Records for the task: Begin
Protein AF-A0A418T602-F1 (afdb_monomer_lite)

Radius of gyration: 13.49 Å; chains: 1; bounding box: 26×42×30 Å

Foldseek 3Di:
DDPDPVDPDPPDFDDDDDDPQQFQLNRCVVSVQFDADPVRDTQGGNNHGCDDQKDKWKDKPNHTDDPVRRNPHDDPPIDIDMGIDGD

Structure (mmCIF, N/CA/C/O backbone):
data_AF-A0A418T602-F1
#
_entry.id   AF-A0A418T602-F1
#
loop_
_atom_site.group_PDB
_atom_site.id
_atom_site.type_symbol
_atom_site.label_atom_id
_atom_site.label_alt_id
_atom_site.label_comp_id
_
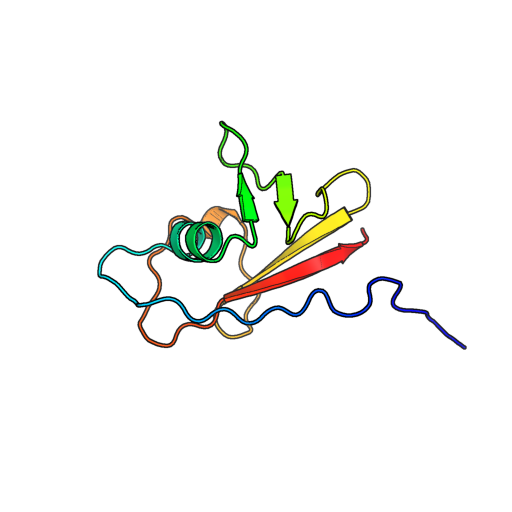atom_site.label_asym_id
_atom_site.label_entity_id
_atom_site.label_seq_id
_atom_site.pdbx_PDB_ins_code
_atom_site.Cartn_x
_atom_site.Cartn_y
_atom_site.Cartn_z
_atom_site.occupancy
_atom_site.B_iso_or_equiv
_atom_site.auth_seq_id
_atom_site.auth_comp_id
_atom_site.auth_asym_id
_atom_site.auth_atom_id
_atom_site.pdbx_PDB_model_num
ATOM 1 N N . MET A 1 1 ? 9.867 -31.776 -13.055 1.00 33.41 1 MET A N 1
ATOM 2 C CA . MET A 1 1 ? 10.026 -30.488 -13.761 1.00 33.41 1 MET A CA 1
ATOM 3 C C . MET A 1 1 ? 9.980 -29.395 -12.710 1.00 33.41 1 MET A C 1
ATOM 5 O O . MET A 1 1 ? 8.920 -29.131 -12.164 1.00 33.41 1 MET A O 1
ATOM 9 N N . ASN A 1 2 ? 11.152 -28.884 -12.329 1.00 38.38 2 ASN A N 1
ATOM 10 C CA . ASN A 1 2 ? 11.316 -27.873 -11.287 1.00 38.38 2 ASN A CA 1
ATOM 11 C C . ASN A 1 2 ? 11.074 -26.487 -11.898 1.00 38.38 2 ASN A C 1
ATOM 13 O O . ASN A 1 2 ? 11.994 -25.883 -12.442 1.00 38.38 2 ASN A O 1
ATOM 17 N N . GLY A 1 3 ? 9.828 -26.013 -11.853 1.00 37.81 3 GLY A N 1
ATOM 18 C CA . GLY A 1 3 ? 9.499 -24.610 -12.098 1.00 37.81 3 GLY A CA 1
ATOM 19 C C . GLY A 1 3 ? 9.807 -23.821 -10.834 1.00 37.81 3 GLY A C 1
ATOM 20 O O . GLY A 1 3 ? 8.944 -23.678 -9.976 1.00 37.81 3 GLY A O 1
ATOM 21 N N . GLY A 1 4 ? 11.067 -23.420 -10.665 1.00 40.22 4 GLY A N 1
ATOM 22 C CA . GLY A 1 4 ? 11.500 -22.644 -9.510 1.00 40.22 4 GLY A CA 1
ATOM 23 C C . GLY A 1 4 ? 10.731 -21.328 -9.434 1.00 40.22 4 GLY A C 1
ATOM 24 O O . GLY A 1 4 ? 10.917 -20.455 -10.277 1.00 40.22 4 GLY A O 1
ATOM 25 N N . ASN A 1 5 ? 9.889 -21.175 -8.412 1.00 43.72 5 ASN A N 1
ATOM 26 C CA . ASN A 1 5 ? 9.420 -19.870 -7.963 1.00 43.72 5 ASN A CA 1
ATOM 27 C C . ASN A 1 5 ? 10.645 -19.115 -7.429 1.00 43.72 5 ASN A C 1
ATOM 29 O O . ASN A 1 5 ? 11.029 -19.280 -6.274 1.00 43.72 5 ASN A O 1
ATOM 33 N N . ILE A 1 6 ? 11.291 -18.320 -8.282 1.00 42.88 6 ILE A N 1
ATOM 34 C CA . ILE A 1 6 ? 12.564 -17.634 -7.990 1.00 42.88 6 ILE A CA 1
ATOM 35 C C . ILE A 1 6 ? 12.399 -16.432 -7.035 1.00 42.88 6 ILE A C 1
ATOM 37 O O . ILE A 1 6 ? 13.327 -15.654 -6.849 1.00 42.88 6 ILE A O 1
ATOM 41 N N . TYR A 1 7 ? 11.242 -16.293 -6.386 1.00 44.50 7 TYR A N 1
ATOM 42 C CA . TYR A 1 7 ? 11.031 -15.348 -5.292 1.00 44.50 7 TYR A CA 1
ATOM 43 C C . TYR A 1 7 ? 10.594 -16.133 -4.052 1.00 44.50 7 TYR A C 1
ATOM 45 O O . TYR A 1 7 ? 9.395 -16.344 -3.844 1.00 44.50 7 TYR A O 1
ATOM 53 N N . PRO A 1 8 ? 11.543 -16.633 -3.241 1.00 43.31 8 PRO A N 1
ATOM 54 C CA . PRO A 1 8 ? 11.210 -17.216 -1.958 1.00 43.31 8 PRO A CA 1
ATOM 55 C C . PRO A 1 8 ? 10.624 -16.108 -1.078 1.00 43.31 8 PRO A C 1
ATOM 57 O O . PRO A 1 8 ? 11.330 -15.208 -0.644 1.00 43.31 8 PRO A O 1
ATOM 60 N N . ALA A 1 9 ? 9.313 -16.175 -0.855 1.00 46.59 9 ALA A N 1
ATOM 61 C CA . ALA A 1 9 ? 8.647 -15.661 0.334 1.00 46.59 9 ALA A CA 1
ATOM 62 C C . ALA A 1 9 ? 9.029 -14.234 0.767 1.00 46.59 9 ALA A C 1
ATOM 64 O O . ALA A 1 9 ? 9.516 -14.017 1.874 1.00 46.59 9 ALA A O 1
ATOM 65 N N . ILE A 1 10 ? 8.671 -13.229 -0.031 1.00 52.94 10 ILE A N 1
ATOM 66 C CA . ILE A 1 10 ? 8.405 -11.896 0.531 1.00 52.94 10 ILE A CA 1
ATOM 67 C C . ILE A 1 10 ? 6.966 -11.902 1.069 1.00 52.94 10 ILE A C 1
ATOM 69 O O . ILE A 1 10 ? 6.107 -11.130 0.658 1.00 52.94 10 ILE A O 1
ATOM 73 N N . SER A 1 11 ? 6.659 -12.869 1.931 1.00 56.69 11 SER A N 1
ATOM 74 C CA . SER A 1 11 ? 5.373 -12.968 2.610 1.00 56.69 11 SER A CA 1
ATOM 75 C C . SER A 1 11 ? 5.551 -12.373 4.000 1.00 56.69 11 SER A C 1
ATOM 77 O O . SER A 1 11 ? 5.922 -13.072 4.942 1.00 56.69 11 SER A O 1
ATOM 79 N N . GLY A 1 12 ? 5.354 -11.062 4.104 1.00 62.78 12 GLY A N 1
ATOM 80 C CA . GLY A 1 12 ? 5.272 -10.358 5.377 1.00 62.78 12 GLY A CA 1
ATOM 81 C C . GLY A 1 12 ? 3.812 -10.076 5.710 1.00 62.78 12 GLY A C 1
ATOM 82 O O . GLY A 1 12 ? 3.110 -9.462 4.910 1.00 62.78 12 GLY A O 1
ATOM 83 N N . SER A 1 13 ? 3.359 -10.514 6.882 1.00 67.25 13 SER A N 1
ATOM 84 C CA . SER A 1 13 ? 2.054 -10.128 7.422 1.00 67.25 13 SER A CA 1
ATOM 85 C C . SER A 1 13 ? 2.263 -9.039 8.463 1.00 67.25 13 SER A C 1
ATOM 87 O O . SER A 1 13 ? 2.959 -9.254 9.453 1.00 67.25 13 SER A O 1
ATOM 89 N N . TYR A 1 14 ? 1.652 -7.880 8.239 1.00 73.50 14 TYR A N 1
ATOM 90 C CA . TYR A 1 14 ? 1.735 -6.733 9.136 1.00 73.50 14 TYR A CA 1
ATOM 91 C C . TYR A 1 14 ? 0.348 -6.433 9.688 1.00 73.50 14 TYR A C 1
ATOM 93 O O . TYR A 1 14 ? -0.613 -6.305 8.929 1.00 73.50 14 TYR A O 1
ATOM 101 N N . THR A 1 15 ? 0.248 -6.306 11.009 1.00 77.38 15 THR A N 1
ATOM 102 C CA . THR A 1 15 ? -0.988 -5.888 11.673 1.00 77.38 15 THR A CA 1
ATOM 103 C C . THR A 1 15 ? -0.938 -4.389 11.901 1.00 77.38 15 THR A C 1
ATOM 105 O O . THR A 1 15 ? -0.020 -3.890 12.549 1.00 77.38 15 THR A O 1
ATOM 108 N N . ILE A 1 16 ? -1.939 -3.678 11.392 1.00 79.94 16 ILE A N 1
ATOM 109 C CA . ILE A 1 16 ? -2.056 -2.225 11.526 1.00 79.94 16 ILE A CA 1
ATOM 110 C C . ILE A 1 16 ? -3.273 -1.918 12.381 1.00 79.94 16 ILE A C 1
ATOM 112 O O . ILE A 1 16 ? -4.329 -2.534 12.227 1.00 79.94 16 ILE A O 1
ATOM 116 N N . VAL A 1 17 ? -3.129 -0.954 13.289 1.00 82.25 17 VAL A N 1
ATOM 117 C CA . VAL A 1 17 ? -4.248 -0.484 14.102 1.00 82.25 17 VAL A CA 1
ATOM 118 C C . VAL A 1 17 ? -5.206 0.293 13.204 1.00 82.25 17 VAL A C 1
ATOM 120 O O . VAL A 1 17 ? -4.861 1.336 12.644 1.00 82.25 17 VAL A O 1
ATOM 123 N N . PHE A 1 18 ? -6.428 -0.221 13.068 1.00 83.06 18 PHE A N 1
ATOM 124 C CA . PHE A 1 18 ? -7.475 0.456 12.317 1.00 83.06 18 PHE A CA 1
ATOM 125 C C . PHE A 1 18 ? -7.797 1.821 12.937 1.00 83.06 18 PHE A C 1
ATOM 127 O O . PHE A 1 18 ? -7.945 1.953 14.153 1.00 83.06 18 PHE A O 1
ATOM 134 N N . ARG A 1 19 ? -7.983 2.821 12.074 1.00 86.19 19 ARG A N 1
ATOM 135 C CA . ARG A 1 19 ? -8.525 4.132 12.436 1.00 86.19 19 ARG A CA 1
ATOM 136 C C . ARG A 1 19 ? -9.515 4.605 11.368 1.00 86.19 19 ARG A C 1
ATOM 138 O O . ARG A 1 19 ? -9.300 4.316 10.188 1.00 86.19 19 ARG A O 1
ATOM 145 N N . PRO A 1 20 ? -10.571 5.348 11.741 1.00 85.31 20 PRO A N 1
ATOM 146 C CA . PRO A 1 20 ? -11.503 5.915 10.773 1.00 85.31 20 PRO A CA 1
ATOM 147 C C . PRO A 1 20 ? -10.774 6.742 9.707 1.00 85.31 20 PRO A C 1
ATOM 149 O O . PRO A 1 20 ? -9.910 7.555 10.030 1.00 85.31 20 PRO A O 1
ATOM 152 N N . GLY A 1 21 ? -11.114 6.518 8.436 1.00 86.94 21 GLY A N 1
ATOM 153 C CA . GLY A 1 21 ? -10.479 7.198 7.303 1.00 86.94 21 GLY A CA 1
ATOM 154 C C . GLY A 1 21 ? -9.148 6.594 6.841 1.00 86.94 21 GLY A C 1
ATOM 155 O O . GLY A 1 21 ? -8.566 7.106 5.887 1.00 86.94 21 GLY A O 1
ATOM 156 N N . LEU A 1 22 ? -8.667 5.507 7.461 1.00 90.12 22 LEU A N 1
ATOM 157 C CA . LEU A 1 22 ? -7.536 4.745 6.931 1.00 90.12 22 LEU A CA 1
ATOM 158 C C . LEU A 1 22 ? -7.902 4.166 5.560 1.00 90.12 22 LEU A C 1
ATOM 160 O O . LEU A 1 22 ? -8.925 3.497 5.413 1.00 90.12 22 LEU A O 1
ATOM 164 N N . THR A 1 23 ? -7.066 4.422 4.560 1.00 92.38 23 THR A N 1
ATOM 165 C CA . THR A 1 23 ? -7.229 3.885 3.206 1.00 92.38 23 THR A CA 1
ATOM 166 C C . THR A 1 23 ? -6.349 2.661 2.994 1.00 92.38 23 THR A C 1
ATOM 168 O O . THR A 1 23 ? -5.400 2.435 3.746 1.00 92.38 23 THR A O 1
ATOM 171 N N . ILE A 1 24 ? -6.625 1.885 1.944 1.00 89.62 24 ILE A N 1
ATOM 172 C CA . ILE A 1 24 ? -5.799 0.729 1.564 1.00 89.62 24 ILE A CA 1
ATOM 173 C C . ILE A 1 24 ? -4.345 1.172 1.345 1.00 89.62 24 ILE A C 1
ATOM 175 O O . ILE A 1 24 ? -3.425 0.574 1.893 1.00 89.62 24 ILE A O 1
ATOM 179 N N . GLY A 1 25 ? -4.133 2.259 0.596 1.00 87.56 25 GLY A N 1
ATOM 180 C CA . GLY A 1 25 ? -2.808 2.833 0.362 1.00 87.56 25 GLY A CA 1
ATOM 181 C C . GLY A 1 25 ? -2.149 3.352 1.638 1.00 87.56 25 GLY A C 1
ATOM 182 O O . GLY A 1 25 ? -0.956 3.140 1.830 1.00 87.56 25 GLY A O 1
ATOM 183 N N . GLY A 1 26 ? -2.919 3.970 2.539 1.00 89.12 26 GLY A N 1
ATOM 184 C CA . GLY A 1 26 ? -2.416 4.440 3.830 1.00 89.12 26 GLY A CA 1
ATOM 185 C C . GLY A 1 26 ? -1.964 3.299 4.740 1.00 89.12 26 GLY A C 1
ATOM 186 O O . GLY A 1 26 ? -0.878 3.369 5.306 1.00 89.12 26 GLY A O 1
ATOM 187 N N . ALA A 1 27 ? -2.747 2.221 4.822 1.00 88.69 27 ALA A N 1
ATOM 188 C CA . ALA A 1 27 ? -2.376 1.013 5.554 1.00 88.69 27 ALA A CA 1
ATOM 189 C C . ALA A 1 27 ? -1.090 0.404 4.968 1.00 88.69 27 ALA A C 1
ATOM 191 O O . ALA A 1 27 ? -0.116 0.134 5.662 1.00 88.69 27 ALA A O 1
ATOM 192 N N . LEU A 1 28 ? -1.034 0.273 3.649 1.00 86.69 28 LEU A N 1
ATOM 193 C CA . LEU A 1 28 ? 0.142 -0.233 2.959 1.00 86.69 28 LEU A CA 1
ATOM 194 C C . LEU A 1 28 ? 1.398 0.636 3.163 1.00 86.69 28 LEU A C 1
ATOM 196 O O . LEU A 1 28 ? 2.481 0.090 3.363 1.00 86.69 28 LEU A O 1
ATOM 200 N N . ALA A 1 29 ? 1.269 1.962 3.179 1.00 85.31 29 ALA A N 1
ATOM 201 C CA . ALA A 1 29 ? 2.376 2.865 3.493 1.00 85.31 29 ALA A CA 1
ATOM 202 C C . ALA A 1 29 ? 2.852 2.701 4.948 1.00 85.31 29 ALA A C 1
ATOM 204 O O . ALA A 1 29 ? 4.050 2.636 5.209 1.00 85.31 29 ALA A O 1
ATOM 205 N N . GLU A 1 30 ? 1.917 2.574 5.892 1.00 86.94 30 GLU A N 1
ATOM 206 C CA . GLU A 1 30 ? 2.207 2.411 7.322 1.00 86.94 30 GLU A CA 1
ATOM 207 C C . GLU A 1 30 ? 2.856 1.064 7.655 1.00 86.94 30 GLU A C 1
ATOM 209 O O . GLU A 1 30 ? 3.670 0.986 8.571 1.00 86.94 30 GLU A O 1
ATOM 214 N N . SER A 1 31 ? 2.577 0.018 6.870 1.00 82.69 31 SER A N 1
ATOM 215 C CA . SER A 1 31 ? 3.280 -1.266 6.992 1.00 82.69 31 SER A CA 1
ATOM 216 C C . SER A 1 31 ? 4.782 -1.176 6.680 1.00 82.69 31 SER A C 1
ATOM 218 O O . SER A 1 31 ? 5.527 -2.103 6.988 1.00 82.69 31 SER A O 1
ATOM 220 N N . GLY A 1 32 ? 5.231 -0.102 6.017 1.00 81.44 32 GLY A N 1
ATOM 221 C CA . GLY A 1 32 ? 6.598 0.032 5.510 1.00 81.44 32 GLY A CA 1
ATOM 222 C C . GLY A 1 32 ? 6.928 -0.916 4.352 1.00 81.44 32 GLY A C 1
ATOM 223 O O . GLY A 1 32 ? 8.056 -0.923 3.864 1.00 81.44 32 GLY A O 1
ATOM 224 N N . VAL A 1 33 ? 5.957 -1.710 3.885 1.00 80.62 33 VAL A N 1
ATOM 225 C CA . VAL A 1 33 ? 6.138 -2.638 2.764 1.00 80.62 33 VAL A CA 1
ATOM 226 C C . VAL A 1 33 ? 6.226 -1.882 1.448 1.00 80.62 33 VAL A C 1
ATOM 228 O O . VAL A 1 33 ? 6.911 -2.333 0.542 1.00 80.62 33 VAL A O 1
ATOM 231 N N . LEU A 1 34 ? 5.555 -0.743 1.307 1.00 85.25 34 LEU A N 1
ATOM 232 C CA . LEU A 1 34 ? 5.459 -0.040 0.034 1.00 85.25 34 LEU A CA 1
ATOM 233 C C . LEU A 1 34 ? 6.137 1.318 0.078 1.00 85.25 34 LEU A C 1
ATOM 235 O O . LEU A 1 34 ? 5.955 2.097 1.010 1.00 85.25 34 LEU A O 1
ATOM 239 N N . THR A 1 35 ? 6.886 1.612 -0.979 1.00 86.94 35 THR A N 1
ATOM 240 C CA . THR A 1 35 ? 7.373 2.959 -1.268 1.00 86.94 35 THR A CA 1
ATOM 241 C C . THR A 1 35 ? 6.620 3.511 -2.467 1.00 86.94 35 THR A C 1
ATOM 243 O O . THR A 1 35 ? 6.465 2.832 -3.487 1.00 86.94 35 THR A O 1
ATOM 246 N N . PHE A 1 36 ? 6.156 4.749 -2.327 1.00 85.31 36 PHE A N 1
ATOM 247 C CA . PHE A 1 36 ? 5.460 5.487 -3.370 1.00 85.31 36 PHE A CA 1
ATOM 248 C C . PHE A 1 36 ? 6.376 6.577 -3.931 1.00 85.31 36 PHE A C 1
ATOM 250 O O . PHE A 1 36 ? 7.134 7.204 -3.189 1.00 85.31 36 PHE A O 1
ATOM 257 N N . ALA A 1 37 ? 6.300 6.811 -5.237 1.00 86.38 37 ALA A N 1
ATOM 258 C CA . ALA A 1 37 ? 6.846 8.003 -5.869 1.00 86.38 37 ALA A CA 1
ATOM 259 C C . ALA A 1 37 ? 5.953 9.228 -5.605 1.00 86.38 37 ALA A C 1
ATOM 261 O O . ALA A 1 37 ? 4.837 9.121 -5.094 1.00 86.38 37 ALA A O 1
ATOM 262 N N . ALA A 1 38 ? 6.455 10.411 -5.971 1.00 81.38 38 ALA A N 1
ATOM 263 C CA . ALA A 1 38 ? 5.753 11.684 -5.790 1.00 81.38 38 ALA A CA 1
ATOM 264 C C . ALA A 1 38 ? 4.418 11.773 -6.559 1.00 81.38 38 ALA A C 1
ATOM 266 O O . ALA A 1 38 ? 3.549 12.556 -6.191 1.00 81.38 38 ALA A O 1
ATOM 267 N N . ASP A 1 39 ? 4.252 10.968 -7.609 1.00 82.31 39 ASP A N 1
ATOM 268 C CA . ASP A 1 39 ? 3.033 10.846 -8.414 1.00 82.31 39 ASP A CA 1
ATOM 269 C C . ASP A 1 39 ? 2.027 9.820 -7.849 1.00 82.31 39 ASP A C 1
ATOM 271 O O . ASP A 1 39 ? 0.953 9.631 -8.416 1.00 82.31 39 ASP A O 1
ATOM 275 N N . GLY A 1 40 ? 2.360 9.151 -6.738 1.00 77.50 40 GLY A N 1
ATOM 276 C CA . GLY A 1 40 ? 1.541 8.102 -6.130 1.00 77.50 40 GLY A CA 1
ATOM 277 C C . GLY A 1 40 ? 1.749 6.707 -6.728 1.00 77.50 40 GLY A C 1
ATOM 278 O O . GLY A 1 40 ? 1.070 5.764 -6.316 1.00 77.50 40 GLY A O 1
ATOM 279 N N . THR A 1 41 ? 2.689 6.538 -7.662 1.00 83.81 41 THR A N 1
ATOM 280 C CA . THR A 1 41 ? 3.025 5.228 -8.229 1.00 83.81 41 THR A CA 1
ATOM 281 C C . THR A 1 41 ? 3.809 4.390 -7.220 1.00 83.81 41 THR A C 1
ATOM 283 O O . THR A 1 41 ? 4.722 4.880 -6.558 1.00 83.81 41 THR A O 1
ATOM 286 N N . ILE A 1 42 ? 3.485 3.100 -7.110 1.00 85.38 42 ILE A N 1
ATOM 287 C CA . ILE A 1 42 ? 4.266 2.149 -6.310 1.00 85.38 42 ILE A CA 1
ATOM 288 C C . ILE A 1 42 ? 5.598 1.881 -7.017 1.00 85.38 42 ILE A C 1
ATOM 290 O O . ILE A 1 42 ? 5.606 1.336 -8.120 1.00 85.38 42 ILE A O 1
Records for the task: End
> [Your instructions]:
Once you find the line with "ATOM 168 O O" in the entries above, output it and each line after it up to and including the line with "ATOM 191 O O", and nothing else.

> [Result of this task]:
ATOM 168 O O . THR A 1 23 ? -5.400 2.435 3.746 1.00 92.38 23 THR A O 1
ATOM 171 N N . ILE A 1 24 ? -6.625 1.885 1.944 1.00 89.62 24 ILE A N 1
ATOM 172 C CA . ILE A 1 24 ? -5.799 0.729 1.564 1.00 89.62 24 ILE A CA 1
ATOM 173 C C . ILE A 1 24 ? -4.345 1.172 1.345 1.00 89.62 24 ILE A C 1
ATOM 175 O O . ILE A 1 24 ? -3.425 0.574 1.893 1.00 89.62 24 ILE A O 1
ATOM 179 N N . GLY A 1 25 ? -4.133 2.259 0.596 1.00 87.56 25 GLY A N 1
ATOM 180 C CA . GLY A 1 25 ? -2.808 2.833 0.362 1.00 87.56 25 GLY A CA 1
ATOM 181 C C . GLY A 1 25 ? -2.149 3.352 1.638 1.00 87.56 25 GLY A C 1
ATOM 182 O O . GLY A 1 25 ? -0.956 3.140 1.830 1.00 87.56 25 GLY A O 1
ATOM 183 N N . GLY A 1 26 ? -2.919 3.970 2.539 1.00 89.12 26 GLY A N 1
ATOM 184 C CA . GLY A 1 26 ? -2.416 4.440 3.830 1.00 89.12 26 GLY A CA 1
ATOM 185 C C . GLY A 1 26 ? -1.964 3.299 4.740 1.00 89.12 26 GLY A C 1
ATOM 186 O O . GLY A 1 26 ? -0.878 3.369 5.306 1.00 89.12 26 GLY A O 1
ATOM 187 N N . ALA A 1 27 ? -2.747 2.221 4.822 1.00 88.69 27 ALA A N 1
ATOM 188 C CA . ALA A 1 27 ? -2.376 1.013 5.554 1.00 88.69 27 ALA A CA 1
ATOM 189 C C . ALA A 1 27 ? -1.090 0.404 4.968 1.00 88.69 27 ALA A C 1
ATOM 191 O O . ALA A 1 27 ? -0.116 0.134 5.662 1.00 88.69 27 ALA A O 1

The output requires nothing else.